Empieza a sentir, y siente
la vida como una guerra,
y a dar fatigosamente
en los huesos de la tierra.

Contar sus años no sabe,
y ya sabe que el sudor
es una corona grave
de sal para el labrador.

Trabaja y, mientras trabaja
masculinamente serio,
se unge de lluvia y se alhaja
de carne de cementerio.

A fuerza de golpes, fuerte,
y a fuerza de sol, bruñido,
con una ambición de muerte
despedaza un pan reñido.

Cada nuevo día es
más raíz, menos criatura,
que escucha bajo sus pies
la voz de la sepultura.

Y como raíz se hunde
en la tierra lentamente,
para que la tierra inunde
de paz y panes su frente.

Me duele este niño hambriento
como una grandiosa espina,
y su vivir ceniciento
revuelve mi alma de encina.

Lo veo arar los rastrojos,
y devorar un mendrugo,
y declarar con los ojos
que por qué es carne de yugo.

¿Quién salvará a este chiquillo
menor que un grano de avena?
¿De dónde saldrá el martillo
verdugo de esta cadena?

Que salga del corazón
de los hombres jornaleros,
que antes de ser hombres son
y han sido niños yunteros."

Miguel Hernández - El niño yuntero

28 agosto 2005

No me enfado. No me enfoco. No fallo. No farfullo. No profano. No confundo. No parafraseo. No falseo versos ilimitados. No me enciendo como un fósforo. No flaqueo aunque el camino sea largo. No friego trapos limpios. No escribo en grafías podridas. No afeito cabezas huecas. No fusilo a inocentes. No falto si pasan lista. No fumo. No filosofeo. No fotografío. No floto.
NO
¿puedo?

26 agosto 2005

Sueño relativo


Es un sueño. No a la vieja usanza, sino uno de esos con los ojos abiertos.

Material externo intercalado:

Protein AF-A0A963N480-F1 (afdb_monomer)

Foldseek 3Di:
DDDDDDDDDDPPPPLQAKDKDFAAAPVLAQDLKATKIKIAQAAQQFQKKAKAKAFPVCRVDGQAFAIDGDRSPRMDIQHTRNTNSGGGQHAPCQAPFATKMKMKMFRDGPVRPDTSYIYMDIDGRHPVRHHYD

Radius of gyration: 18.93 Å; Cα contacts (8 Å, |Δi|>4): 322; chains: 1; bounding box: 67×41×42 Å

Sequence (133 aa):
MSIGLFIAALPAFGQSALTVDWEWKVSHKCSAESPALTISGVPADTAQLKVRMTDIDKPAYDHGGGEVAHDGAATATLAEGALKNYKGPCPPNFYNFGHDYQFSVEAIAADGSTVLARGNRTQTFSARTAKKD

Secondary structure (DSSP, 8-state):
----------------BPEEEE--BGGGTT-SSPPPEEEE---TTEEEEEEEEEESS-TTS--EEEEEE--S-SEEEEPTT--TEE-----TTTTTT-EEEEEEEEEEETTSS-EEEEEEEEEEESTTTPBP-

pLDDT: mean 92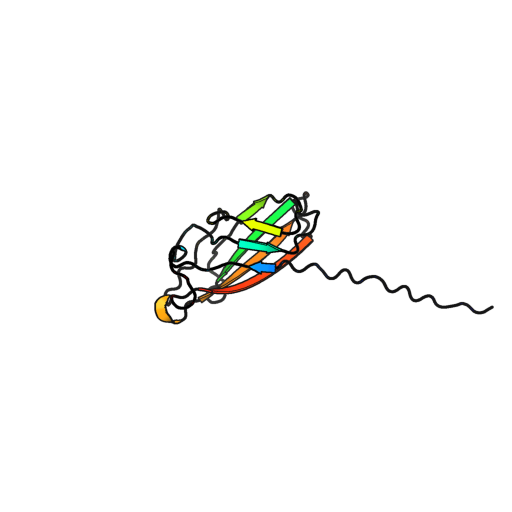.1, std 14.29, range [43.22, 98.88]

Structure (mmCIF, N/CA/C/O backbone):
data_AF-A0A963N480-F1
#
_entry.id   AF-A0A963N480-F1
#
loop_
_atom_site.group_PDB
_atom_site.id
_atom_site.type_symbol
_atom_site.label_atom_id
_atom_site.label_alt_id
_atom_site.label_comp_id
_atom_site.label_asym_id
_atom_site.label_entity_id
_atom_site.label_seq_id
_atom_site.pdbx_PDB_ins_code
_atom_site.Cartn_x
_atom_site.Cartn_y
_atom_site.Cartn_z
_atom_site.occupancy
_atom_site.B_iso_or_equiv
_atom_site.auth_seq_id
_atom_site.auth_comp_id
_atom_site.auth_asym_id
_atom_site.auth_atom_id
_atom_site.pdbx_PDB_model_num
ATOM 1 N N . MET A 1 1 ? -54.345 -27.449 15.703 1.00 43.22 1 MET A N 1
ATOM 2 C CA . MET A 1 1 ? -53.029 -26.968 16.174 1.00 43.22 1 MET A CA 1
ATOM 3 C C . MET A 1 1 ? -52.092 -26.961 14.979 1.00 43.22 1 MET A C 1
ATOM 5 O O . MET A 1 1 ? -51.605 -28.016 14.603 1.00 43.22 1 MET A O 1
ATOM 9 N N . SER A 1 2 ? -51.927 -25.809 14.327 1.00 48.59 2 SER A N 1
ATOM 10 C CA . SER A 1 2 ? -50.971 -25.647 13.223 1.00 48.59 2 SER A CA 1
ATOM 11 C C . SER A 1 2 ? -49.716 -24.984 13.767 1.00 48.59 2 SER A C 1
ATOM 13 O O . SER A 1 2 ? -49.777 -23.860 14.258 1.00 48.59 2 SER A O 1
ATOM 15 N N . ILE A 1 3 ? -48.599 -25.702 13.712 1.00 52.31 3 ILE A N 1
ATOM 16 C CA . ILE A 1 3 ? -47.274 -25.187 14.053 1.00 52.31 3 ILE A CA 1
ATOM 17 C C . ILE A 1 3 ? -46.757 -24.465 12.807 1.00 52.31 3 ILE A C 1
ATOM 19 O O . ILE A 1 3 ? -46.481 -25.095 11.788 1.00 52.31 3 ILE A O 1
ATOM 23 N N . GLY A 1 4 ? -46.699 -23.135 12.868 1.00 48.72 4 GLY A N 1
ATOM 24 C CA . GLY A 1 4 ? -46.092 -22.310 11.828 1.00 48.72 4 GLY A CA 1
ATOM 25 C C . GLY A 1 4 ? -44.569 -22.380 11.918 1.00 48.72 4 GLY A C 1
ATOM 26 O O . GLY A 1 4 ? -43.993 -22.062 12.956 1.00 48.72 4 GLY A O 1
ATOM 27 N N . LEU A 1 5 ? -43.925 -22.803 10.832 1.00 62.16 5 LEU A N 1
ATOM 28 C CA . LEU A 1 5 ? -42.472 -22.813 10.687 1.00 62.16 5 LEU A CA 1
ATOM 29 C C . LEU A 1 5 ? -41.984 -21.381 10.407 1.00 62.16 5 LEU A C 1
ATOM 31 O O . LEU A 1 5 ? -42.174 -20.862 9.309 1.00 62.16 5 LEU A O 1
ATOM 35 N N . PHE A 1 6 ? -41.364 -20.740 11.399 1.00 55.72 6 PHE A N 1
ATOM 36 C CA . PHE A 1 6 ? -40.653 -19.474 11.214 1.00 55.72 6 PHE A CA 1
ATOM 37 C C . PHE A 1 6 ? -39.238 -19.756 10.701 1.00 55.72 6 PHE A C 1
ATOM 39 O O . PHE A 1 6 ? -38.389 -20.262 11.432 1.00 55.72 6 PHE A O 1
ATOM 46 N N . ILE A 1 7 ? -38.980 -19.416 9.439 1.00 59.28 7 ILE A N 1
ATOM 47 C CA . ILE A 1 7 ? -37.625 -19.361 8.886 1.00 59.28 7 ILE A CA 1
ATOM 48 C C . ILE A 1 7 ? -37.036 -18.010 9.301 1.00 59.28 7 ILE A C 1
ATOM 50 O O . ILE A 1 7 ? -37.385 -16.973 8.739 1.00 59.28 7 ILE A O 1
ATOM 54 N N . ALA A 1 8 ? -36.164 -18.009 10.309 1.00 59.34 8 ALA A N 1
ATOM 55 C CA . ALA A 1 8 ? -35.343 -16.848 10.625 1.00 59.34 8 ALA A CA 1
ATOM 56 C C . ALA A 1 8 ? -34.197 -16.773 9.604 1.00 59.34 8 ALA A C 1
ATOM 58 O O . ALA A 1 8 ? -33.264 -17.574 9.647 1.00 59.34 8 ALA A O 1
ATOM 59 N N . ALA A 1 9 ? -34.278 -15.831 8.665 1.00 60.09 9 ALA A N 1
ATOM 60 C CA . ALA A 1 9 ? -33.142 -15.480 7.824 1.00 60.09 9 ALA A CA 1
ATOM 61 C C . ALA A 1 9 ? -32.103 -14.769 8.701 1.00 60.09 9 ALA A C 1
ATOM 63 O O . ALA A 1 9 ? -32.323 -13.642 9.146 1.00 60.09 9 ALA A O 1
ATOM 64 N N . LEU A 1 10 ? -30.989 -15.441 8.990 1.00 57.41 10 LEU A N 1
ATOM 65 C CA . LEU A 1 10 ? -29.841 -14.800 9.622 1.00 57.41 10 LEU A CA 1
ATOM 66 C C . LEU A 1 10 ? -29.254 -13.786 8.629 1.00 57.41 10 LEU A C 1
ATOM 68 O O . LEU A 1 10 ? -29.053 -14.145 7.464 1.00 57.41 10 LEU A O 1
ATOM 72 N N . PRO A 1 11 ? -28.969 -12.539 9.041 1.00 52.19 11 PRO A N 1
ATOM 73 C CA . PRO A 1 11 ? -28.237 -11.623 8.188 1.00 52.19 11 PRO A CA 1
ATOM 74 C C . PRO A 1 11 ? -26.858 -12.234 7.927 1.00 52.19 11 PRO A C 1
ATOM 76 O O . PRO A 1 11 ? -26.083 -12.478 8.853 1.00 52.19 11 PRO A O 1
ATOM 79 N N . ALA A 1 12 ? -26.559 -12.513 6.660 1.00 53.75 12 ALA A N 1
ATOM 80 C CA . ALA A 1 12 ? -25.196 -12.774 6.241 1.00 53.75 12 ALA A CA 1
ATOM 81 C C . ALA A 1 12 ? -24.432 -11.460 6.426 1.00 53.75 12 ALA A C 1
ATOM 83 O O . ALA A 1 12 ? -24.589 -10.533 5.631 1.00 53.75 12 ALA A O 1
ATOM 84 N N . PHE A 1 13 ? -23.652 -11.350 7.501 1.00 49.16 13 PHE A N 1
ATOM 85 C CA . PHE A 1 13 ? -22.644 -10.305 7.609 1.00 49.16 13 PHE A CA 1
ATOM 86 C C . PHE A 1 13 ? -21.658 -10.542 6.468 1.00 49.16 13 PHE A C 1
ATOM 88 O O . PHE A 1 13 ? -20.784 -11.404 6.554 1.00 49.16 13 PHE A O 1
ATOM 95 N N . GLY A 1 14 ? -21.859 -9.839 5.352 1.00 50.47 14 GLY A N 1
ATOM 96 C CA . GLY A 1 14 ? -20.855 -9.752 4.308 1.00 50.47 14 GLY A CA 1
ATOM 97 C C . GLY A 1 14 ? -19.590 -9.242 4.974 1.00 50.47 14 GLY A C 1
ATOM 98 O O . GLY A 1 14 ? -19.595 -8.152 5.537 1.00 50.47 14 GLY A O 1
ATOM 99 N N . GLN A 1 15 ? -18.549 -10.069 4.990 1.00 54.19 15 GLN A N 1
ATOM 100 C CA . GLN A 1 15 ? -17.239 -9.687 5.486 1.00 54.19 15 GLN A CA 1
ATOM 101 C C . GLN A 1 15 ? -16.842 -8.410 4.741 1.00 54.19 15 GLN A C 1
ATOM 103 O O . GLN A 1 15 ? -16.646 -8.458 3.527 1.00 54.19 15 GLN A O 1
ATOM 108 N N . SER A 1 16 ? -16.839 -7.266 5.432 1.00 59.16 16 SER A N 1
ATOM 109 C CA . SER A 1 16 ? -16.533 -5.974 4.821 1.00 59.16 16 SER A CA 1
ATOM 110 C C . SER A 1 16 ? -15.186 -6.095 4.120 1.00 59.16 16 SER A C 1
ATOM 112 O O . SER A 1 16 ? -14.164 -6.329 4.766 1.00 59.16 16 SER A O 1
ATOM 114 N N . ALA A 1 17 ? -15.188 -6.019 2.791 1.00 84.56 17 ALA A N 1
ATOM 115 C CA . ALA A 1 17 ? -13.956 -6.019 2.028 1.00 84.56 17 ALA A CA 1
ATOM 116 C C . ALA A 1 17 ? -13.382 -4.607 2.103 1.00 84.56 17 ALA A C 1
ATOM 118 O O . ALA A 1 17 ? -14.042 -3.650 1.693 1.00 84.56 17 ALA A O 1
ATOM 119 N N . LEU A 1 18 ? -12.170 -4.476 2.637 1.00 95.75 18 LEU A N 1
ATOM 120 C CA . LEU A 1 18 ? -11.448 -3.213 2.543 1.00 95.75 18 LEU A CA 1
ATOM 121 C C . LEU A 1 18 ? -11.171 -2.940 1.062 1.00 95.75 18 LEU A C 1
ATOM 123 O O . LEU A 1 18 ? -10.811 -3.854 0.314 1.00 95.75 18 LEU A O 1
ATOM 127 N N . THR A 1 19 ? -11.279 -1.687 0.642 1.00 97.50 19 THR A N 1
ATOM 128 C CA . THR A 1 19 ? -10.721 -1.249 -0.642 1.00 97.50 19 THR A CA 1
ATOM 129 C C . THR A 1 19 ? -9.424 -0.502 -0.392 1.00 97.50 19 THR A C 1
ATOM 131 O O . THR A 1 19 ? -9.266 0.140 0.645 1.00 97.50 19 THR A O 1
ATOM 134 N N . VAL A 1 20 ? -8.484 -0.604 -1.330 1.00 98.12 20 VAL A N 1
ATOM 135 C CA . VAL A 1 20 ? -7.218 0.130 -1.290 1.00 98.12 20 VAL A CA 1
ATOM 136 C C . VAL A 1 20 ? -6.946 0.757 -2.652 1.00 98.12 20 VAL A C 1
ATOM 138 O O . VAL A 1 20 ? -6.987 0.093 -3.691 1.00 98.12 20 VAL A O 1
ATOM 141 N N . ASP A 1 21 ? -6.657 2.048 -2.636 1.00 98.56 21 ASP A N 1
ATOM 142 C CA . ASP A 1 21 ? -6.414 2.875 -3.806 1.00 98.56 21 ASP A CA 1
ATOM 143 C C . ASP A 1 21 ? -5.122 3.667 -3.624 1.00 98.56 21 ASP A C 1
ATOM 145 O O . ASP A 1 21 ? -4.777 4.082 -2.518 1.00 98.56 21 ASP A O 1
ATOM 149 N N . TRP A 1 22 ? -4.401 3.859 -4.726 1.00 98.62 22 TRP A N 1
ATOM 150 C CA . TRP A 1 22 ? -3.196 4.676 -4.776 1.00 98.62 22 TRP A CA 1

No es que se repita, es que se reproduce en mi subconsciente y rueda por la ladera de mi mente hasta plantar sus raíces firmes en mi consciencia. Te veo. No he dejado de verte. Aunque estés al borde del mar y yo en medio de la tierra, aunque seas líquida y yo esté muriéndome de sed. O precisamente por eso.
A cada momento que me consumo te sueño más y mi sueño es más y más real. Como el dolor cuando me pellizco por ver si estoy dormido. Como todas las mañanas, que me despierto fundido a ti, nuestros cuerpos desnudos, prisioneros mancillados de las sábanas blancas que nos mecían en tu antigua habitación. Esa que ya no pisaremos, que fue el último resquicio de amor que me alojó antes de partir de Madrid. Antes de pedirte que te fueses del andén porque no quería que me vieses llorar.
Es mi sueño tan real como ese darle vueltas a un futuro que ya es presente, que acaba de ser pasado, y que aún no ha sucedido. Sí, Madrid es el lugar indicado para soñar despierto. Quizás porque nunca nadie duerme, porque sus habitantes bailan todas las noches alrededor de una hoguera con vampíricas intenciones en sus colmillos. O porque es en su puerto de secano donde espero tu desembarque.
Sentí tantas veces unas irreprimibles ganas de escupir toda esa infección sobre la ciudad hostil… Llegué a vomitar por sus esquinas borracho y solitario, con las mejillas inundadas de lágrimas. Tantas lágrimas que sentí también morir de sed.
Agotado, me acurruqué en un oscuro portal esperando a que las plañideras siguiesen el tortuoso paso del carruaje que me transportaba. Pero tu no lo soportaste y surgiste de entre las sombras. Y me diste a beber de tu cántaro, de la fuente que brota de tus labios.
Y juntos vagamos ya por la noche y dormimos por el día, y amanecemos fundidos por sudor, desnudos entre sábanas blancas mancilladas por nuestra propia sangre y por la de nuestras víctimas.
Y siempre que tengo sed me das de beber. Porque tu boca es la fuente que no se seca. Y tu mirada es el rayo que no cesa.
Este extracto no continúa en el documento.